[[ TASK MATERIAL open ]]

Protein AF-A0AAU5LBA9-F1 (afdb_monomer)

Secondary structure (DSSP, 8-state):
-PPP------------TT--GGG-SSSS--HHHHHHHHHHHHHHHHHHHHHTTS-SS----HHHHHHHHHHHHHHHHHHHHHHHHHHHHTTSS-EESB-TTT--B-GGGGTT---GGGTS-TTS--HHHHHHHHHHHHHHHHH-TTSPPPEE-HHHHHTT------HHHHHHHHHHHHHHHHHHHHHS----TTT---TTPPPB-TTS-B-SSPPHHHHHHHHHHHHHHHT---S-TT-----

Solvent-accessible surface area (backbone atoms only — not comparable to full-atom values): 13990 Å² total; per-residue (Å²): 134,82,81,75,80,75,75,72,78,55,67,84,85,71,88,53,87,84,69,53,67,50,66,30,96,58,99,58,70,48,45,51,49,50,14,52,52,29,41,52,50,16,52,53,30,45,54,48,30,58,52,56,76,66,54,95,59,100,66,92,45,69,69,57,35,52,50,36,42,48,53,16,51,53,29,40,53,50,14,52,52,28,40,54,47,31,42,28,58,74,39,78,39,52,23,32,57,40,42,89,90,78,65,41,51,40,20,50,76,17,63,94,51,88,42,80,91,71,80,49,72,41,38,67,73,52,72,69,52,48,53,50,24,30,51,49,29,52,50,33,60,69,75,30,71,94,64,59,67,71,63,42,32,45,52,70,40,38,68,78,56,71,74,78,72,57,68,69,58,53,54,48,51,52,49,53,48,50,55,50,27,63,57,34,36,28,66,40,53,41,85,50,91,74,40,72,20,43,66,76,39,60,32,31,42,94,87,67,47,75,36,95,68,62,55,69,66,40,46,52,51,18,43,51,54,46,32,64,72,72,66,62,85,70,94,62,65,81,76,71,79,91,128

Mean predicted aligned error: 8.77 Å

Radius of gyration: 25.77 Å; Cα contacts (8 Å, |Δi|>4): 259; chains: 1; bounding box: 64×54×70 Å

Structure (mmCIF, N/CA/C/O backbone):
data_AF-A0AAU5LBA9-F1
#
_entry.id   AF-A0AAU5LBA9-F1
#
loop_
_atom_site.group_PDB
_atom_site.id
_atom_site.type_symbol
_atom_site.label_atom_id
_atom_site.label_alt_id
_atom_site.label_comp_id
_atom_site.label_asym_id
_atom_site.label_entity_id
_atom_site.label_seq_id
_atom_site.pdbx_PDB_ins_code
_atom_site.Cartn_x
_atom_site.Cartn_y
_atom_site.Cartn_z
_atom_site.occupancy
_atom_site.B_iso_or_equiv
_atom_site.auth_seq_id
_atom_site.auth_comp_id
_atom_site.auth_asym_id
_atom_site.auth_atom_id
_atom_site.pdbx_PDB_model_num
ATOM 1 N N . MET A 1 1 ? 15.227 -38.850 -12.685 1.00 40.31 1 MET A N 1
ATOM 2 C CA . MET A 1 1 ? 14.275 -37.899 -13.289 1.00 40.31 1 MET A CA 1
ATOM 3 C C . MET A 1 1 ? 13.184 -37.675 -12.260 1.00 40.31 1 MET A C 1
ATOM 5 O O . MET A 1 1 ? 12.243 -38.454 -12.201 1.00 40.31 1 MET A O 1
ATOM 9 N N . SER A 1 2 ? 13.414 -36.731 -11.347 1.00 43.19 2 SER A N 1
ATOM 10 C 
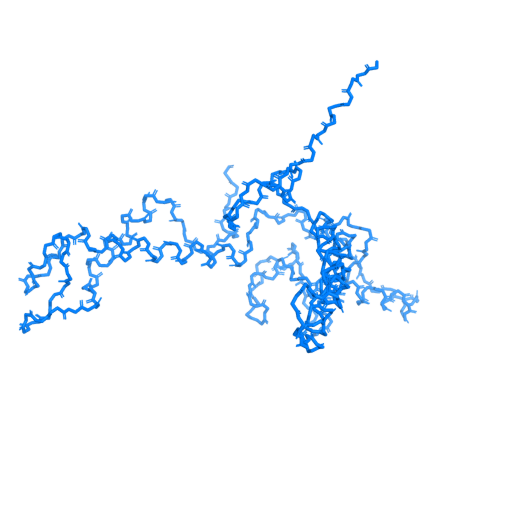CA . SER A 1 2 ? 12.429 -36.362 -10.329 1.00 43.19 2 SER A CA 1
ATOM 11 C C . SER A 1 2 ? 11.333 -35.562 -11.011 1.00 43.19 2 SER A C 1
ATOM 13 O O . SER A 1 2 ? 11.641 -34.646 -11.768 1.00 43.19 2 SER A O 1
ATOM 15 N N . ALA A 1 3 ? 10.083 -35.956 -10.795 1.00 41.16 3 ALA A N 1
ATOM 16 C CA . ALA A 1 3 ? 8.937 -35.196 -11.255 1.00 41.16 3 ALA A CA 1
ATOM 17 C C . ALA A 1 3 ? 8.959 -33.826 -10.567 1.00 41.16 3 ALA A C 1
ATOM 19 O O . ALA A 1 3 ? 8.921 -33.760 -9.337 1.00 41.16 3 ALA A O 1
ATOM 20 N N . ASP A 1 4 ? 9.050 -32.763 -11.364 1.00 43.97 4 ASP A N 1
ATOM 21 C CA . ASP A 1 4 ? 8.728 -31.416 -10.912 1.00 43.97 4 ASP A CA 1
ATOM 22 C C . ASP A 1 4 ? 7.291 -31.438 -10.381 1.00 43.97 4 ASP A C 1
ATOM 24 O O . ASP A 1 4 ? 6.376 -31.811 -11.128 1.00 43.97 4 ASP A O 1
ATOM 28 N N . PRO A 1 5 ? 7.042 -31.063 -9.115 1.00 52.25 5 PRO A N 1
ATOM 29 C CA . PRO A 1 5 ? 5.694 -30.751 -8.699 1.00 52.25 5 PRO A CA 1
ATOM 30 C C . PRO A 1 5 ? 5.297 -29.495 -9.468 1.00 52.25 5 PRO A C 1
ATOM 32 O O . PRO A 1 5 ? 5.707 -28.385 -9.140 1.00 52.25 5 PRO A O 1
ATOM 35 N N . THR A 1 6 ? 4.522 -29.676 -10.535 1.00 46.06 6 THR A N 1
ATOM 36 C CA . THR A 1 6 ? 3.778 -28.589 -11.156 1.00 46.06 6 THR A CA 1
ATOM 37 C C . THR A 1 6 ? 2.870 -28.027 -10.069 1.00 46.06 6 THR A C 1
ATOM 39 O O . THR A 1 6 ? 1.829 -28.607 -9.763 1.00 46.06 6 THR A O 1
ATOM 42 N N . THR A 1 7 ? 3.308 -26.954 -9.412 1.00 50.41 7 THR A N 1
ATOM 43 C CA . THR A 1 7 ? 2.485 -26.178 -8.492 1.00 50.41 7 THR A CA 1
ATOM 44 C C . THR A 1 7 ? 1.274 -25.736 -9.295 1.00 50.41 7 THR A C 1
ATOM 46 O O . THR A 1 7 ? 1.381 -24.863 -10.154 1.00 50.41 7 THR A O 1
ATOM 49 N N . ALA A 1 8 ? 0.142 -26.414 -9.102 1.00 54.56 8 ALA A N 1
ATOM 50 C CA . ALA A 1 8 ? -1.107 -26.024 -9.728 1.00 54.56 8 ALA A CA 1
ATOM 51 C C . ALA A 1 8 ? -1.351 -24.558 -9.363 1.00 54.56 8 ALA A C 1
ATOM 53 O O . ALA A 1 8 ? -1.345 -24.214 -8.179 1.00 54.56 8 ALA A O 1
ATOM 54 N N . ALA A 1 9 ? -1.492 -23.700 -10.376 1.00 58.59 9 ALA A N 1
ATOM 55 C CA . ALA A 1 9 ? -1.786 -22.292 -10.164 1.00 58.59 9 ALA A CA 1
ATOM 56 C C . ALA A 1 9 ? -3.033 -22.198 -9.276 1.00 58.59 9 ALA A C 1
ATOM 58 O O . ALA A 1 9 ? -4.083 -22.753 -9.611 1.00 58.59 9 ALA A O 1
ATOM 59 N N . ALA A 1 10 ? -2.895 -21.568 -8.112 1.00 69.06 10 ALA A N 1
ATOM 60 C CA . ALA A 1 10 ? -3.999 -21.411 -7.184 1.00 69.06 10 ALA A CA 1
ATOM 61 C C . ALA A 1 10 ? -5.072 -20.537 -7.851 1.00 69.06 10 ALA A C 1
ATOM 63 O O . ALA A 1 10 ? -4.831 -19.380 -8.185 1.00 69.06 10 ALA A O 1
ATOM 64 N N . VAL A 1 11 ? -6.244 -21.117 -8.101 1.00 81.56 11 VAL A N 1
ATOM 65 C CA . VAL A 1 11 ? -7.376 -20.424 -8.725 1.00 81.56 11 VAL A CA 1
ATOM 66 C C . VAL A 1 11 ? -8.070 -19.568 -7.669 1.00 81.56 11 VAL A C 1
ATOM 68 O O . VAL A 1 11 ? -8.246 -20.011 -6.533 1.00 81.56 11 VAL A O 1
ATOM 71 N N . GLN A 1 12 ? -8.496 -18.358 -8.036 1.00 86.50 12 GLN A N 1
ATOM 72 C CA . GLN A 1 12 ? -9.342 -17.543 -7.167 1.00 86.50 12 GLN A CA 1
ATOM 73 C C . GLN A 1 12 ? -10.669 -18.275 -6.904 1.00 86.50 12 GLN A C 1
ATOM 75 O O . GLN A 1 12 ? -11.497 -18.423 -7.801 1.00 86.50 12 GLN A O 1
ATOM 80 N N . SER A 1 13 ? -10.875 -18.725 -5.668 1.00 87.81 13 SER A N 1
ATOM 81 C CA . SER A 1 13 ? -12.081 -19.447 -5.236 1.00 87.81 13 SER A CA 1
ATOM 82 C C . SER A 1 13 ? -12.997 -18.630 -4.323 1.00 87.81 13 SER A C 1
ATOM 84 O O . SER A 1 13 ? -14.066 -19.105 -3.946 1.00 87.81 13 SER A O 1
ATOM 86 N N . SER A 1 14 ? -12.576 -17.422 -3.945 1.00 90.88 14 SER A N 1
ATOM 87 C CA . SER A 1 14 ? -13.270 -16.553 -2.997 1.00 90.88 14 SER A CA 1
ATOM 88 C C . SER A 1 14 ? -13.323 -15.113 -3.504 1.00 90.88 14 SER A C 1
ATOM 90 O O . SER A 1 14 ? -12.451 -14.655 -4.249 1.00 90.88 14 SER A O 1
ATOM 92 N N . THR A 1 15 ? -14.360 -14.391 -3.083 1.00 89.00 15 THR A N 1
ATOM 93 C CA . THR A 1 15 ? -14.479 -12.933 -3.236 1.00 89.00 15 THR A CA 1
ATOM 94 C C . THR A 1 15 ? -14.159 -12.190 -1.938 1.00 89.00 15 THR A C 1
ATOM 96 O O . THR A 1 15 ? -14.288 -10.969 -1.896 1.00 89.00 15 THR A O 1
ATOM 99 N N . ASP A 1 16 ? -13.788 -12.902 -0.868 1.00 91.06 16 ASP A N 1
ATOM 100 C CA . ASP A 1 16 ? -13.311 -12.285 0.369 1.00 91.06 16 ASP A CA 1
ATOM 101 C C . ASP A 1 16 ? -11.958 -11.598 0.104 1.00 91.06 16 ASP A C 1
ATOM 103 O O . ASP A 1 16 ? -10.996 -12.283 -0.249 1.00 91.06 16 ASP A O 1
ATOM 107 N N . PRO A 1 17 ? -11.836 -10.269 0.284 1.00 86.25 17 PRO A N 1
ATOM 108 C CA . PRO A 1 17 ? -10.576 -9.559 0.067 1.00 86.25 17 PRO A CA 1
ATOM 109 C C . PRO A 1 17 ? -9.440 -10.004 1.005 1.00 86.25 17 PRO A C 1
ATOM 111 O O . PRO A 1 17 ? -8.278 -9.701 0.731 1.00 86.25 17 PRO A O 1
ATOM 114 N N . ALA A 1 18 ? -9.738 -10.699 2.110 1.00 87.25 18 ALA A N 1
ATOM 115 C CA . ALA A 1 18 ? -8.722 -11.282 2.983 1.00 87.25 18 ALA A CA 1
ATOM 116 C C . ALA A 1 18 ? -8.128 -12.591 2.424 1.00 87.25 18 ALA A C 1
ATOM 118 O O . ALA A 1 18 ? -6.996 -12.950 2.778 1.00 87.25 18 ALA A O 1
ATOM 119 N N . ASP A 1 19 ? -8.842 -13.283 1.529 1.00 90.44 19 ASP A N 1
ATOM 120 C CA . ASP A 1 19 ? -8.368 -14.506 0.884 1.00 90.44 19 ASP A CA 1
ATOM 121 C C . ASP A 1 19 ? -7.404 -14.187 -0.267 1.00 90.44 19 ASP A C 1
ATOM 123 O O . ASP A 1 19 ? -7.751 -14.105 -1.445 1.00 90.44 19 ASP A O 1
ATOM 127 N N . THR A 1 20 ? -6.141 -14.004 0.106 1.00 92.19 20 THR A N 1
ATOM 128 C CA . THR A 1 20 ? -5.042 -13.651 -0.804 1.00 92.19 20 THR A CA 1
ATOM 129 C C . THR A 1 20 ? -4.173 -14.849 -1.182 1.00 92.19 20 THR A C 1
ATOM 131 O O . THR A 1 20 ? -3.116 -14.672 -1.788 1.00 92.19 20 THR A O 1
ATOM 134 N N . ALA A 1 21 ? -4.573 -16.077 -0.823 1.00 91.25 21 ALA A N 1
ATOM 135 C CA . ALA A 1 21 ? -3.744 -17.266 -1.035 1.00 91.25 21 ALA A CA 1
ATOM 136 C C . ALA A 1 21 ? -3.427 -17.495 -2.521 1.00 91.25 21 ALA A C 1
ATOM 138 O O . ALA A 1 21 ? -2.303 -17.847 -2.858 1.00 91.25 21 ALA A O 1
ATOM 139 N N . HIS A 1 22 ? -4.388 -17.210 -3.399 1.00 90.69 22 HIS A N 1
ATOM 140 C CA . HIS A 1 22 ? -4.247 -17.343 -4.848 1.00 90.69 22 HIS A CA 1
ATOM 141 C C . HIS A 1 22 ? -3.277 -16.332 -5.492 1.00 90.69 22 HIS A C 1
ATOM 143 O O . HIS A 1 22 ? -2.877 -16.515 -6.637 1.00 90.69 22 HIS A O 1
ATOM 149 N N . LEU A 1 23 ? -2.874 -15.277 -4.773 1.00 93.19 23 LEU A N 1
ATOM 150 C CA . LEU A 1 23 ? -1.998 -14.222 -5.299 1.00 93.19 23 LEU A CA 1
ATOM 151 C C . LEU A 1 23 ? -0.501 -14.493 -5.083 1.00 93.19 23 LEU A C 1
ATOM 153 O O . LEU A 1 23 ? 0.325 -13.706 -5.538 1.00 93.19 23 LEU A O 1
ATOM 157 N N . ARG A 1 24 ? -0.129 -15.565 -4.377 1.00 92.88 24 ARG A N 1
ATOM 158 C CA . ARG A 1 24 ? 1.265 -15.853 -4.001 1.00 92.88 24 ARG A CA 1
ATOM 159 C C . ARG A 1 24 ? 1.582 -17.341 -4.117 1.00 92.88 24 ARG A C 1
ATOM 161 O O . ARG A 1 24 ? 0.791 -18.177 -3.693 1.00 92.88 24 ARG A O 1
ATOM 168 N N . ALA A 1 25 ? 2.768 -17.672 -4.613 1.00 89.56 25 ALA A N 1
ATOM 169 C CA . ALA A 1 25 ? 3.294 -19.035 -4.603 1.00 89.56 25 ALA A CA 1
ATOM 170 C C . ALA A 1 25 ? 3.891 -19.410 -3.236 1.00 89.56 25 ALA A C 1
ATOM 172 O O . ALA A 1 25 ? 3.894 -20.576 -2.841 1.00 89.56 25 ALA A O 1
ATOM 173 N N . GLY A 1 26 ? 4.414 -18.417 -2.509 1.00 90.19 26 GLY A N 1
ATOM 174 C CA . GLY A 1 26 ? 5.055 -18.590 -1.209 1.00 90.19 26 GLY A CA 1
ATOM 175 C C . GLY A 1 26 ? 4.215 -18.120 -0.020 1.00 90.19 26 GLY A C 1
ATOM 176 O O . GLY A 1 26 ? 3.025 -17.824 -0.107 1.00 90.19 26 GLY A O 1
ATOM 177 N N . ARG A 1 27 ? 4.874 -17.999 1.139 1.00 88.19 27 ARG A N 1
ATOM 178 C CA . ARG A 1 27 ? 4.259 -17.440 2.358 1.00 88.19 27 ARG A CA 1
ATOM 179 C C . ARG A 1 27 ? 3.886 -15.960 2.204 1.00 88.19 27 ARG A C 1
ATOM 181 O O . ARG A 1 27 ? 2.918 -15.503 2.809 1.00 88.19 27 ARG A O 1
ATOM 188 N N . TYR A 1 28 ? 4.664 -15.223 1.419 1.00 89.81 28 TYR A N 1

[[ TASK MATERIAL closed ]]

**ASSIGNMENT**
The response must consist solely of the number of lines in the listing above that contain "backbone".

**WRITTEN RESPONSE**
2